Dear That Guy,
I really have to hand it to you for you have outdone yourself today. Not everyone can make me think about how many different ways I could assault you with this spoon and totally get away with it quite the way you do. The way you talk on your cell phone at an obnoxiously loud level astounds me. I cannot even hear the words coming out of my friend's mouth. You know, That Guy, I envy the way you openly discuss your business for the general population to hear. You made how much money again? In US dollars? Oh, and yen too! Wow. Can I touch you? Maybe just once…? And here I thought restaurants were for eating- but No! Alas, you have managed to transform your corner booth from “restaurant booth” into your “personal office away from your other office.” Kudos. I have never seen that done on HGTV.

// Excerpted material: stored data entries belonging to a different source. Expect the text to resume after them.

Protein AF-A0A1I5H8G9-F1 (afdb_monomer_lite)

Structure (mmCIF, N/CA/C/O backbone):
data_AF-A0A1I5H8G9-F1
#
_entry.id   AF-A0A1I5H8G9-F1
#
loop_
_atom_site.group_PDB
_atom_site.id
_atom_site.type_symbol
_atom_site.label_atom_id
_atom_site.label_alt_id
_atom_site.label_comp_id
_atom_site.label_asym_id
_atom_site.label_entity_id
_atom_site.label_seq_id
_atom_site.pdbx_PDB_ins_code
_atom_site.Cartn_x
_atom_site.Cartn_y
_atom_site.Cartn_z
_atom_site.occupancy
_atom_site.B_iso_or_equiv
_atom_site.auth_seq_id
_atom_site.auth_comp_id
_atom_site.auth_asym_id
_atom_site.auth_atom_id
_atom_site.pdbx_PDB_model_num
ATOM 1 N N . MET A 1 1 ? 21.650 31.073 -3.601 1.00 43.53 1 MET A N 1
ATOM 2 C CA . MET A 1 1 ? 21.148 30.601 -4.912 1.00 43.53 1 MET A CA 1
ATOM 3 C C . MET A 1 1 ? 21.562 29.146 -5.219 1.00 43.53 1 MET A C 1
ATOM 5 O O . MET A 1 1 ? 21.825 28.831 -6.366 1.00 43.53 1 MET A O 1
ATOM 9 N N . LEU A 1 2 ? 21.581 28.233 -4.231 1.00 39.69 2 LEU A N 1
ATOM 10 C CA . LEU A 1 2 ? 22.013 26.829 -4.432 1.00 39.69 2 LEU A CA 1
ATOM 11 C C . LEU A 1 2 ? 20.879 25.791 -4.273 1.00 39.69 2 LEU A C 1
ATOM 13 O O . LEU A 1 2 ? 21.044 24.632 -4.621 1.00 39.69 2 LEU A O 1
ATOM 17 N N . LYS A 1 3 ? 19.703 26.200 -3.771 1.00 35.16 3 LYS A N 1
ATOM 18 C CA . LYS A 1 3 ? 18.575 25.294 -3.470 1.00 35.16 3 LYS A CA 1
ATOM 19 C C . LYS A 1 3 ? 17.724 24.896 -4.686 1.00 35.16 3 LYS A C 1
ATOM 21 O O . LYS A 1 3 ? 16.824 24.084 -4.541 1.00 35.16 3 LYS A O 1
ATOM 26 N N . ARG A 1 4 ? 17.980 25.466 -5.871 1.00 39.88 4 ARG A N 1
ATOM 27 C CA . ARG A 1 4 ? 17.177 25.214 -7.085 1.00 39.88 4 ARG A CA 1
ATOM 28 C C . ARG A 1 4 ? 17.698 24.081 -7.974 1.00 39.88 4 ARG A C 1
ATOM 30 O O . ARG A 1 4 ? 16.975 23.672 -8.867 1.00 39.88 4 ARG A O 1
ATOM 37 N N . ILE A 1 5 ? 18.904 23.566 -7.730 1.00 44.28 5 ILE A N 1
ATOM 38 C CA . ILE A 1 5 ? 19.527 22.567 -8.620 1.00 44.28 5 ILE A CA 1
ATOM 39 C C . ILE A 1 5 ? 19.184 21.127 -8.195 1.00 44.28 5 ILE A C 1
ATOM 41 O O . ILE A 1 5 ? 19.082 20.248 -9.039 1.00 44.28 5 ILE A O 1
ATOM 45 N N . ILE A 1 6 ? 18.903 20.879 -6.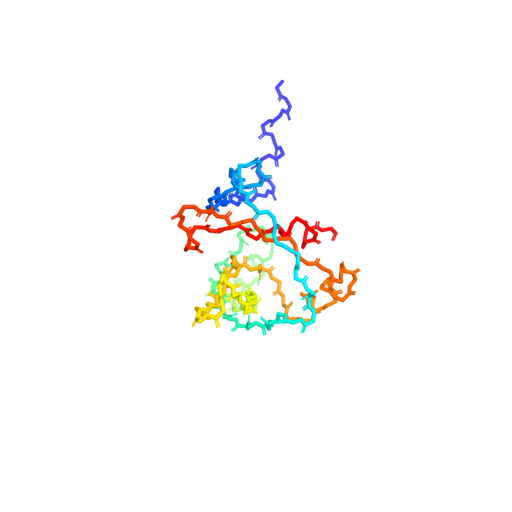912 1.00 43.19 6 ILE A N 1
ATOM 46 C CA . ILE A 1 6 ? 18.605 19.520 -6.414 1.00 43.19 6 ILE A CA 1
ATOM 47 C C . ILE A 1 6 ? 17.187 19.057 -6.813 1.00 43.19 6 ILE A C 1
ATOM 49 O O . ILE A 1 6 ? 16.942 17.865 -6.952 1.00 43.19 6 ILE A O 1
ATOM 53 N N . GLY A 1 7 ? 16.263 19.989 -7.076 1.00 33.53 7 GLY A N 1
ATOM 54 C CA . GLY A 1 7 ? 14.883 19.678 -7.481 1.00 33.53 7 GLY A CA 1
ATOM 55 C C . GLY A 1 7 ? 14.705 19.223 -8.936 1.00 33.53 7 GLY A C 1
ATOM 56 O O . GLY A 1 7 ? 13.578 18.968 -9.333 1.00 33.53 7 GLY A O 1
ATOM 57 N N . LEU A 1 8 ? 15.785 19.156 -9.724 1.00 41.34 8 LEU A N 1
ATOM 58 C CA . LEU A 1 8 ? 15.776 18.688 -11.119 1.00 41.34 8 LEU A CA 1
ATOM 59 C C . LEU A 1 8 ? 16.228 17.226 -11.271 1.00 41.34 8 LEU A C 1
ATOM 61 O O . LEU A 1 8 ? 16.100 16.668 -12.352 1.00 41.34 8 LEU A O 1
ATOM 65 N N . LEU A 1 9 ? 16.763 16.611 -10.209 1.00 39.50 9 LEU A N 1
ATOM 66 C CA . LEU A 1 9 ? 17.285 15.236 -10.242 1.00 39.50 9 LEU A CA 1
ATOM 67 C C . LEU A 1 9 ? 16.261 14.182 -9.810 1.00 39.50 9 LEU A C 1
ATOM 69 O O . LEU A 1 9 ? 16.492 12.993 -9.999 1.00 39.50 9 LEU A O 1
ATOM 73 N N . PHE A 1 10 ? 15.130 14.614 -9.258 1.00 43.53 10 PHE A N 1
ATOM 74 C CA . PHE A 1 10 ? 14.031 13.744 -8.873 1.00 43.53 10 PHE A CA 1
ATOM 75 C C . PHE A 1 10 ? 12.742 14.415 -9.350 1.00 43.53 10 PHE A C 1
ATOM 77 O O . PHE A 1 10 ? 12.483 15.541 -8.908 1.00 43.53 10 PHE A O 1
ATOM 84 N N . PRO A 1 11 ? 11.952 13.804 -10.256 1.00 39.62 11 PRO A N 1
ATOM 85 C CA . PRO A 1 11 ? 10.610 14.306 -10.520 1.00 39.62 11 PRO A CA 1
ATOM 86 C C . PRO A 1 11 ? 9.905 14.411 -9.167 1.00 39.62 11 PRO A C 1
ATOM 88 O O . PRO A 1 11 ? 9.937 13.463 -8.382 1.00 39.62 11 PRO A O 1
ATOM 91 N N . GLN A 1 12 ? 9.367 15.590 -8.840 1.00 39.84 12 GLN A N 1
ATOM 92 C CA . GLN A 1 12 ? 8.630 15.744 -7.592 1.00 39.84 12 GLN A CA 1
ATOM 93 C C . GLN A 1 12 ? 7.478 14.754 -7.641 1.00 39.84 12 GLN A C 1
ATOM 95 O O . GLN A 1 12 ? 6.602 14.881 -8.499 1.00 39.84 12 GLN A O 1
ATOM 100 N N . SER A 1 13 ? 7.517 13.750 -6.763 1.00 49.53 13 SER A N 1
ATOM 101 C CA . SER A 1 13 ? 6.393 12.852 -6.560 1.00 49.53 13 SER A CA 1
ATOM 102 C C . SER A 1 13 ? 5.150 13.728 -6.399 1.00 49.53 13 SER A C 1
ATOM 104 O O . SER A 1 13 ? 5.210 14.705 -5.638 1.00 49.53 13 SER A O 1
ATOM 106 N N . PRO A 1 14 ? 4.059 13.467 -7.140 1.00 54.75 14 PRO A N 1
ATOM 107 C CA . PRO A 1 14 ? 2.830 14.217 -6.947 1.00 54.75 14 PRO A CA 1
ATOM 108 C C . PRO A 1 14 ? 2.479 14.212 -5.452 1.00 54.75 14 PRO A C 1
ATOM 110 O O . PRO A 1 14 ? 2.738 1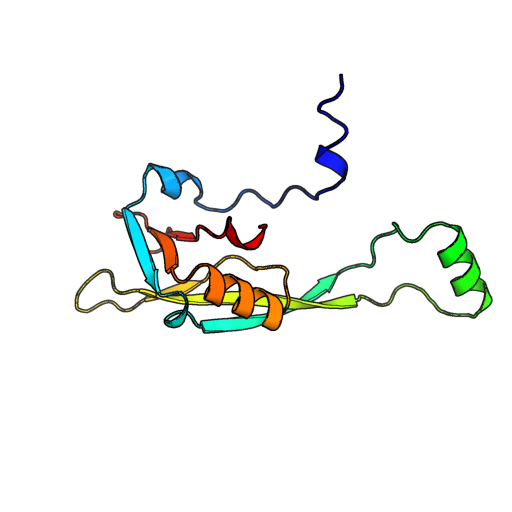3.205 -4.786 1.00 54.75 14 PRO A O 1
ATOM 113 N N . PRO A 1 15 ? 1.960 15.330 -4.909 1.00 56.41 15 PRO A N 1
ATOM 114 C CA . PRO A 1 15 ? 1.647 15.427 -3.491 1.00 56.41 15 PRO A CA 1
ATOM 115 C C . PRO A 1 15 ? 0.794 14.230 -3.090 1.00 56.41 15 PRO A C 1
ATOM 117 O O . PRO A 1 15 ? -0.257 13.985 -3.686 1.00 56.41 15 PRO A O 1
ATOM 120 N N . GLU A 1 16 ? 1.292 13.460 -2.125 1.00 66.69 16 GLU A N 1
ATOM 121 C CA . GLU A 1 16 ? 0.638 12.227 -1.719 1.00 66.69 16 GLU A CA 1
ATOM 122 C C . GLU A 1 16 ? -0.737 12.578 -1.134 1.00 66.69 16 GLU A C 1
ATOM 124 O O . GLU A 1 16 ? -0.829 13.405 -0.213 1.00 66.69 16 GLU A O 1
ATOM 129 N N . PRO A 1 17 ? -1.827 12.016 -1.686 1.00 73.81 17 PRO A N 1
ATOM 130 C CA . PRO A 1 17 ? -3.162 12.317 -1.204 1.00 73.81 17 PRO A CA 1
ATOM 131 C C . PRO A 1 17 ? -3.254 11.969 0.285 1.00 73.81 17 PRO A C 1
ATOM 133 O O . PRO A 1 17 ? -2.747 10.943 0.733 1.00 73.81 17 PRO A O 1
ATOM 136 N N . ASN A 1 18 ? -3.901 12.844 1.054 1.00 86.38 18 ASN A 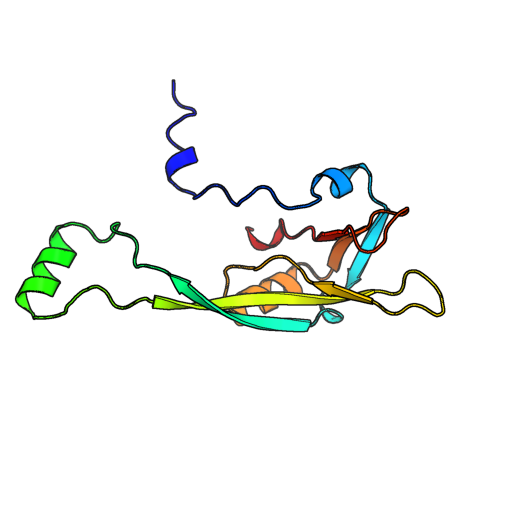N 1
ATOM 137 C CA . ASN A 1 18 ? -4.154 12.667 2.485 1.00 86.38 18 ASN A CA 1
ATOM 138 C C . ASN A 1 18 ? -2.909 12.611 3.397 1.00 86.38 18 ASN A C 1
ATOM 140 O O . ASN A 1 18 ? -3.033 12.199 4.548 1.00 86.38 18 ASN A O 1
ATOM 144 N N . ALA A 1 19 ? -1.732 13.082 2.964 1.00 86.06 19 ALA A N 1
ATOM 145 C CA . ALA A 1 19 ? -0.521 13.110 3.803 1.00 86.06 19 ALA A CA 1
ATOM 146 C C . ALA A 1 19 ? -0.690 13.864 5.143 1.00 86.06 19 ALA A C 1
ATOM 148 O O . ALA A 1 19 ? -0.003 13.578 6.125 1.00 86.06 19 ALA A O 1
ATOM 149 N N . THR A 1 20 ? -1.645 14.798 5.228 1.00 90.44 20 THR A N 1
ATOM 150 C CA . THR A 1 20 ? -2.028 15.470 6.482 1.00 90.44 20 THR A CA 1
ATOM 151 C C . THR A 1 20 ? -2.541 14.498 7.551 1.00 90.44 20 THR A C 1
ATOM 153 O O . THR A 1 20 ? -2.384 14.773 8.739 1.00 90.44 20 THR A O 1
ATOM 156 N N . LEU A 1 21 ? -3.064 13.327 7.167 1.00 92.94 21 LEU A N 1
ATOM 157 C CA . LEU A 1 21 ? -3.496 12.285 8.102 1.00 92.94 21 LEU A CA 1
ATOM 158 C C . LEU A 1 21 ? -2.344 11.717 8.934 1.00 92.94 21 LEU A C 1
ATOM 160 O O . LEU A 1 21 ? -2.598 11.187 10.011 1.00 92.94 21 LEU A O 1
ATOM 164 N N . LYS A 1 22 ? -1.081 11.891 8.522 1.00 92.31 22 LYS A N 1
ATOM 165 C CA . LYS A 1 22 ? 0.075 11.518 9.352 1.00 92.31 22 LYS A CA 1
ATOM 166 C C . LYS A 1 22 ? 0.092 12.266 10.696 1.00 92.31 22 LYS A C 1
ATOM 168 O O . LYS A 1 22 ? 0.648 11.759 11.669 1.00 92.31 22 LYS A O 1
ATOM 173 N N . THR A 1 23 ? -0.532 13.449 10.767 1.00 90.38 23 THR A N 1
ATOM 174 C CA . THR A 1 23 ? -0.645 14.258 11.994 1.00 90.38 23 THR A CA 1
ATOM 175 C C . THR A 1 23 ? -2.058 14.316 12.571 1.00 90.38 23 THR A C 1
ATOM 177 O O . THR A 1 23 ? -2.194 14.490 13.780 1.00 90.38 23 THR A O 1
ATOM 180 N N . THR A 1 24 ? -3.101 14.178 11.746 1.00 91.50 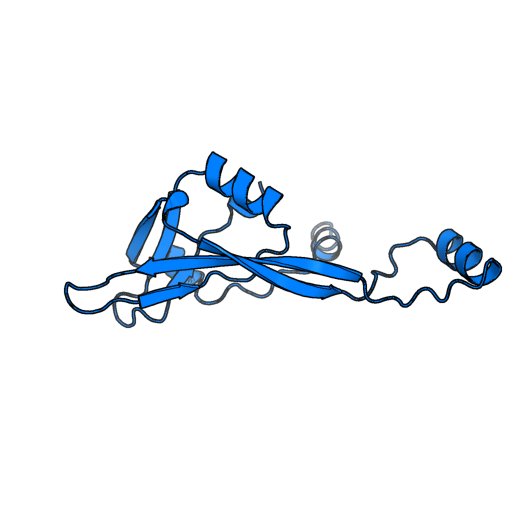24 THR A N 1
ATOM 181 C CA . THR A 1 24 ? -4.506 14.317 12.179 1.00 91.50 24 THR A CA 1
ATOM 182 C C . THR A 1 24 ? -5.283 13.003 12.239 1.00 91.50 24 THR A C 1
ATOM 184 O O . THR A 1 24 ? -6.324 12.940 12.892 1.00 91.50 24 THR A O 1
ATOM 187 N N . GLY A 1 25 ? -4.810 11.966 11.549 1.00 91.06 25 GLY A N 1
ATOM 188 C CA . GLY A 1 25 ? -5.481 10.680 11.413 1.00 91.06 25 GLY A CA 1
ATOM 189 C C . GLY A 1 25 ? -5.205 9.731 12.575 1.00 91.06 25 GLY A C 1
ATOM 190 O O . GLY A 1 25 ? -4.252 9.881 13.342 1.00 91.06 25 GLY A O 1
ATOM 191 N N . SER A 1 26 ? -6.045 8.705 12.682 1.00 92.75 26 SER A N 1
ATOM 192 C CA . SER A 1 26 ? -5.810 7.592 13.599 1.00 92.75 26 SER A CA 1
ATOM 193 C C . SER A 1 26 ? -4.837 6.612 12.955 1.00 92.75 26 SER A C 1
ATOM 195 O O . SER A 1 26 ? -5.070 6.131 11.847 1.00 92.75 26 SER A O 1
ATOM 197 N N . ARG A 1 27 ? -3.732 6.319 13.643 1.00 94.38 27 ARG A N 1
ATOM 198 C CA . ARG A 1 27 ? -2.724 5.372 13.163 1.00 94.38 27 ARG A CA 1
ATOM 199 C C . ARG A 1 27 ? -3.169 3.942 13.443 1.00 94.38 27 ARG A C 1
ATOM 201 O O . ARG A 1 27 ? -3.377 3.573 14.597 1.00 94.38 27 ARG A O 1
ATOM 208 N N . ILE A 1 28 ? -3.213 3.133 12.396 1.00 92.94 28 ILE A N 1
ATOM 209 C CA . ILE A 1 28 ? -3.266 1.678 12.474 1.00 92.94 28 ILE A CA 1
ATOM 210 C C . ILE A 1 28 ? -1.911 1.116 12.045 1.00 92.94 28 ILE A C 1
ATOM 212 O O . ILE A 1 28 ? -1.267 1.625 11.126 1.00 92.94 28 ILE A O 1
ATOM 216 N N . THR A 1 29 ? -1.468 0.071 12.731 1.00 93.56 29 THR A N 1
ATOM 217 C CA . THR A 1 29 ? -0.238 -0.641 12.386 1.00 93.56 29 THR A CA 1
ATOM 218 C C . THR A 1 29 ? -0.624 -2.027 11.917 1.00 93.56 29 THR A C 1
ATOM 220 O O . THR A 1 29 ? -1.235 -2.781 12.672 1.00 93.56 29 THR A O 1
ATOM 223 N N . VAL A 1 30 ? -0.263 -2.357 10.683 1.00 92.75 30 VAL A N 1
ATOM 224 C CA . VAL A 1 30 ? -0.506 -3.675 10.093 1.00 92.75 30 VAL A CA 1
ATOM 225 C C . VAL A 1 30 ? 0.813 -4.419 9.943 1.00 92.75 30 VAL A C 1
ATOM 227 O O . VAL A 1 30 ? 1.860 -3.803 9.722 1.00 92.75 30 VAL A O 1
ATOM 230 N N . SER A 1 31 ? 0.789 -5.744 10.082 1.00 93.62 31 SER A N 1
ATOM 231 C CA . SER A 1 31 ? 1.948 -6.559 9.718 1.00 93.62 31 SER A CA 1
ATOM 232 C C . SER A 1 31 ? 2.152 -6.463 8.211 1.00 93.62 31 SER A C 1
ATOM 234 O O . SER A 1 31 ? 1.204 -6.606 7.443 1.00 93.62 31 SER A O 1
ATOM 236 N N . ALA A 1 32 ? 3.392 -6.273 7.769 1.00 91.31 32 ALA A N 1
ATOM 237 C CA . ALA A 1 32 ? 3.719 -6.268 6.346 1.00 91.31 32 ALA A CA 1
ATOM 238 C C . ALA A 1 32 ? 3.383 -7.610 5.667 1.00 91.31 32 ALA A C 1
ATOM 240 O O . ALA A 1 32 ? 3.144 -7.643 4.466 1.00 91.31 32 ALA A O 1
ATOM 241 N N . GLN A 1 33 ? 3.344 -8.704 6.438 1.00 91.44 33 GLN A N 1
ATOM 242 C CA . GLN A 1 33 ? 2.982 -10.041 5.955 1.00 91.44 33 GLN A CA 1
ATOM 243 C C . GLN A 1 33 ? 1.478 -10.206 5.704 1.00 91.44 33 GLN A C 1
ATOM 245 O O . GLN A 1 33 ? 1.095 -11.081 4.934 1.00 91.44 33 GLN A O 1
ATOM 250 N N . ASP A 1 34 ? 0.644 -9.368 6.324 1.00 91.62 34 ASP A N 1
ATOM 251 C CA . ASP A 1 34 ? -0.814 -9.404 6.156 1.00 91.62 34 ASP A CA 1
ATOM 252 C C . ASP A 1 34 ? -1.265 -8.592 4.927 1.00 91.62 34 ASP A C 1
ATOM 254 O O . ASP A 1 34 ? -2.444 -8.585 4.572 1.00 91.62 34 ASP A O 1
ATOM 258 N N . CYS A 1 35 ? -0.327 -7.906 4.267 1.00 93.88 35 CYS A N 1
ATOM 259 C CA . CYS A 1 35 ? -0.566 -7.162 3.041 1.00 93.88 35 CYS A CA 1
ATOM 260 C C . CYS A 1 35 ? -0.130 -7.972 1.814 1.00 93.88 35 CYS A C 1
ATOM 262 O O . CYS A 1 35 ? 0.926 -8.603 1.788 1.00 93.88 35 CYS A O 1
ATOM 264 N N . THR A 1 36 ? -0.928 -7.903 0.755 1.00 96.12 36 THR A N 1
ATOM 265 C CA . THR A 1 36 ? -0.639 -8.533 -0.533 1.00 96.12 36 THR A CA 1
ATOM 266 C C . THR A 1 36 ? 0.070 -7.545 -1.452 1.00 96.12 36 THR A C 1
ATOM 268 O O . THR A 1 36 ? -0.434 -6.451 -1.698 1.00 96.12 36 THR A O 1
ATOM 271 N N . VAL A 1 37 ? 1.222 -7.942 -1.998 1.00 96.12 37 VAL A N 1
ATOM 272 C CA . VAL A 1 37 ? 1.905 -7.194 -3.066 1.00 96.12 37 VAL A CA 1
ATOM 273 C C . VAL A 1 37 ? 1.260 -7.545 -4.404 1.00 96.12 37 VAL A C 1
ATOM 275 O O . VAL A 1 37 ? 1.307 -8.702 -4.834 1.00 96.12 37 VAL A O 1
ATOM 278 N N . ILE A 1 38 ? 0.682 -6.546 -5.064 1.00 95.19 38 ILE A N 1
ATOM 279 C CA . ILE A 1 38 ? 0.069 -6.676 -6.385 1.00 95.19 38 ILE A CA 1
ATOM 280 C C . ILE A 1 38 ? 0.966 -5.982 -7.405 1.00 95.19 38 ILE A C 1
ATOM 282 O O . ILE A 1 38 ? 1.404 -4.855 -7.183 1.00 95.19 38 ILE A O 1
ATOM 286 N N . THR A 1 39 ? 1.247 -6.667 -8.511 1.00 92.56 39 THR A N 1
ATOM 287 C CA . THR A 1 39 ? 2.039 -6.137 -9.622 1.00 92.56 39 THR A CA 1
ATOM 288 C C . THR A 1 39 ? 1.133 -5.506 -10.674 1.00 92.56 39 THR A C 1
ATOM 290 O O . THR A 1 39 ? 0.028 -5.975 -10.942 1.00 92.56 39 THR A O 1
ATOM 293 N N . SER A 1 40 ? 1.616 -4.428 -11.272 1.00 87.44 40 SER A N 1
ATOM 294 C CA . SER A 1 40 ? 1.033 -3.751 -12.423 1.00 87.44 40 SER A CA 1
ATOM 295 C C . SER A 1 40 ? 2.167 -3.344 -13.361 1.00 87.44 40 SER A C 1
ATOM 297 O O . SER A 1 40 ? 3.325 -3.283 -12.948 1.00 87.44 40 SER A O 1
ATOM 299 N N . ASN A 1 41 ? 1.852 -3.063 -14.619 1.00 82.88 41 ASN A N 1
ATOM 300 C CA . ASN A 1 41 ? 2.847 -2.646 -15.599 1.00 82.88 41 ASN A CA 1
ATOM 301 C C . ASN A 1 41 ? 2.656 -1.164 -15.909 1.00 82.88 41 ASN A C 1
ATOM 303 O O . ASN A 1 41 ? 1.538 -0.700 -16.144 1.00 82.88 41 ASN A O 1
ATOM 307 N N . TYR A 1 42 ? 3.758 -0.423 -15.898 1.00 74.75 42 TYR A N 1
ATOM 308 C CA . TYR A 1 42 ? 3.815 0.973 -16.298 1.00 74.75 42 TYR A CA 1
ATOM 309 C C . TYR A 1 42 ? 4.712 1.105 -17.524 1.00 74.75 42 TYR A C 1
ATOM 311 O O . TYR A 1 42 ? 5.804 0.538 -17.575 1.00 74.75 42 TYR A O 1
ATOM 319 N N . TYR A 1 43 ? 4.242 1.859 -18.512 1.00 71.50 43 TYR A N 1
ATOM 320 C CA . TYR A 1 43 ? 5.009 2.171 -19.708 1.00 71.50 43 TYR A CA 1
ATOM 321 C C . TYR A 1 43 ? 5.659 3.532 -19.503 1.00 71.50 43 TYR A C 1
ATOM 323 O O . TYR A 1 43 ? 4.969 4.548 -19.423 1.00 71.50 43 TYR A O 1
ATOM 331 N N . GLU A 1 44 ? 6.982 3.542 -19.382 1.00 65.56 44 GLU A N 1
ATOM 332 C CA . GLU A 1 44 ? 7.750 4.774 -19.253 1.00 65.56 44 GLU A CA 1
ATOM 333 C C . GLU A 1 44 ? 8.359 5.131 -20.610 1.00 65.56 44 GLU A C 1
ATOM 335 O O . GLU A 1 44 ? 8.945 4.279 -21.293 1.00 65.56 44 GLU A O 1
ATOM 340 N N . GLU A 1 45 ? 8.219 6.396 -21.008 1.00 58.50 45 GLU A N 1
ATOM 341 C CA . GLU A 1 45 ? 9.010 6.928 -22.111 1.00 58.50 45 GLU A CA 1
ATOM 342 C C . GLU A 1 45 ? 10.487 6.897 -21.690 1.00 58.50 45 GLU A C 1
ATOM 344 O O . GLU A 1 45 ? 10.813 7.310 -20.572 1.00 58.50 45 GLU A O 1
ATOM 349 N N . PRO A 1 46 ? 11.395 6.369 -22.527 1.00 57.19 46 PRO A N 1
ATOM 350 C CA . PRO A 1 46 ? 12.815 6.396 -22.211 1.00 57.19 46 PRO A CA 1
ATOM 351 C C . PRO A 1 46 ? 13.239 7.844 -21.947 1.00 57.19 46 PRO A C 1
ATOM 353 O O . PRO A 1 46 ? 12.933 8.742 -22.725 1.00 57.19 46 PRO A O 1
ATOM 356 N N . SER A 1 47 ? 13.907 8.085 -20.818 1.00 53.19 47 SER A N 1
ATOM 357 C CA . SER A 1 47 ? 14.427 9.416 -20.526 1.00 53.19 47 SER A CA 1
ATOM 358 C C . SER A 1 47 ? 15.542 9.751 -21.517 1.00 53.19 47 SER A C 1
ATOM 360 O O . SER A 1 47 ? 16.457 8.950 -21.700 1.00 53.19 47 SER A O 1
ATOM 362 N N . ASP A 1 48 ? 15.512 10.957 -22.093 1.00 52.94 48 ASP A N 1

You order the waitress around like she’s a paid secretary and that’s not cool, yo. And did you really just tell her the food “sucked”? Oh yea, I like the way you pick on her, but won’t dare say it to the cook. For you are a small man, That Guy, and the cook? Why, he is a literal giant. I respect the way you think you are much bigger than you actually are, but secretly know better. I see you’ve realized you were out of line with her so now you appear “flirty”. Gross. You have a combover. She is not interested. Plus, she is like 30 years your junior. She is still not interested. You do not give up though. You are “That Guy”. You have leather shoes with no socks and golf shorts on. From this angle, it appears you may have even “popped” your collar on that Polo. Ralph Lauren would be proud. You are a sight to behold, That Guy. The waitress is still being nice to you. Probably because she needs your tip, but you know that. You are intentionally trying to push her buttons, yet she keeps a smile on her face. I feel bad for her; however, it DOES humor me to know that she has probably spit in your drink already and that thought makes me laugh. I used to work in the food industry so I know….Oh? What’s that now? You don’t care about what I have to say? Much like the person on the other end of the phone. They must not be very verbal or maybe that’s just because you haven’t stopped talking long enough for them to say anything. Right…you’re the boss. Tell me again about that merger with that company in a country I’ve never heard of. Oh my! What did you just say?! I mean, I am actually pretty intelligent and I can honestly say I’ve never heard that word before. It certainly doesn’t sound very nice though. I would probably spank my 3 year old if she said that to me. Are you sure you should be yelling it out with small children nearby? Oh, that’s right- you don’t care. You are "That Guy". Rules don't apply to you.
OK, I've had about all I can take.
You, Sir, are certainly too big for your britches as my grandma would say. You are one of a kind. Now, listen- I don’t mean to judge you or anyone for that matter- I know better than to throw stones, but you are making it downright impossible for me not to do so. In fact, I want to throw a stone and I kinda want that stone to hit you in your head. So as not to slander you, I will preface saying “You are a jerk!”, with “In my opinion…” That way it’s totally legal.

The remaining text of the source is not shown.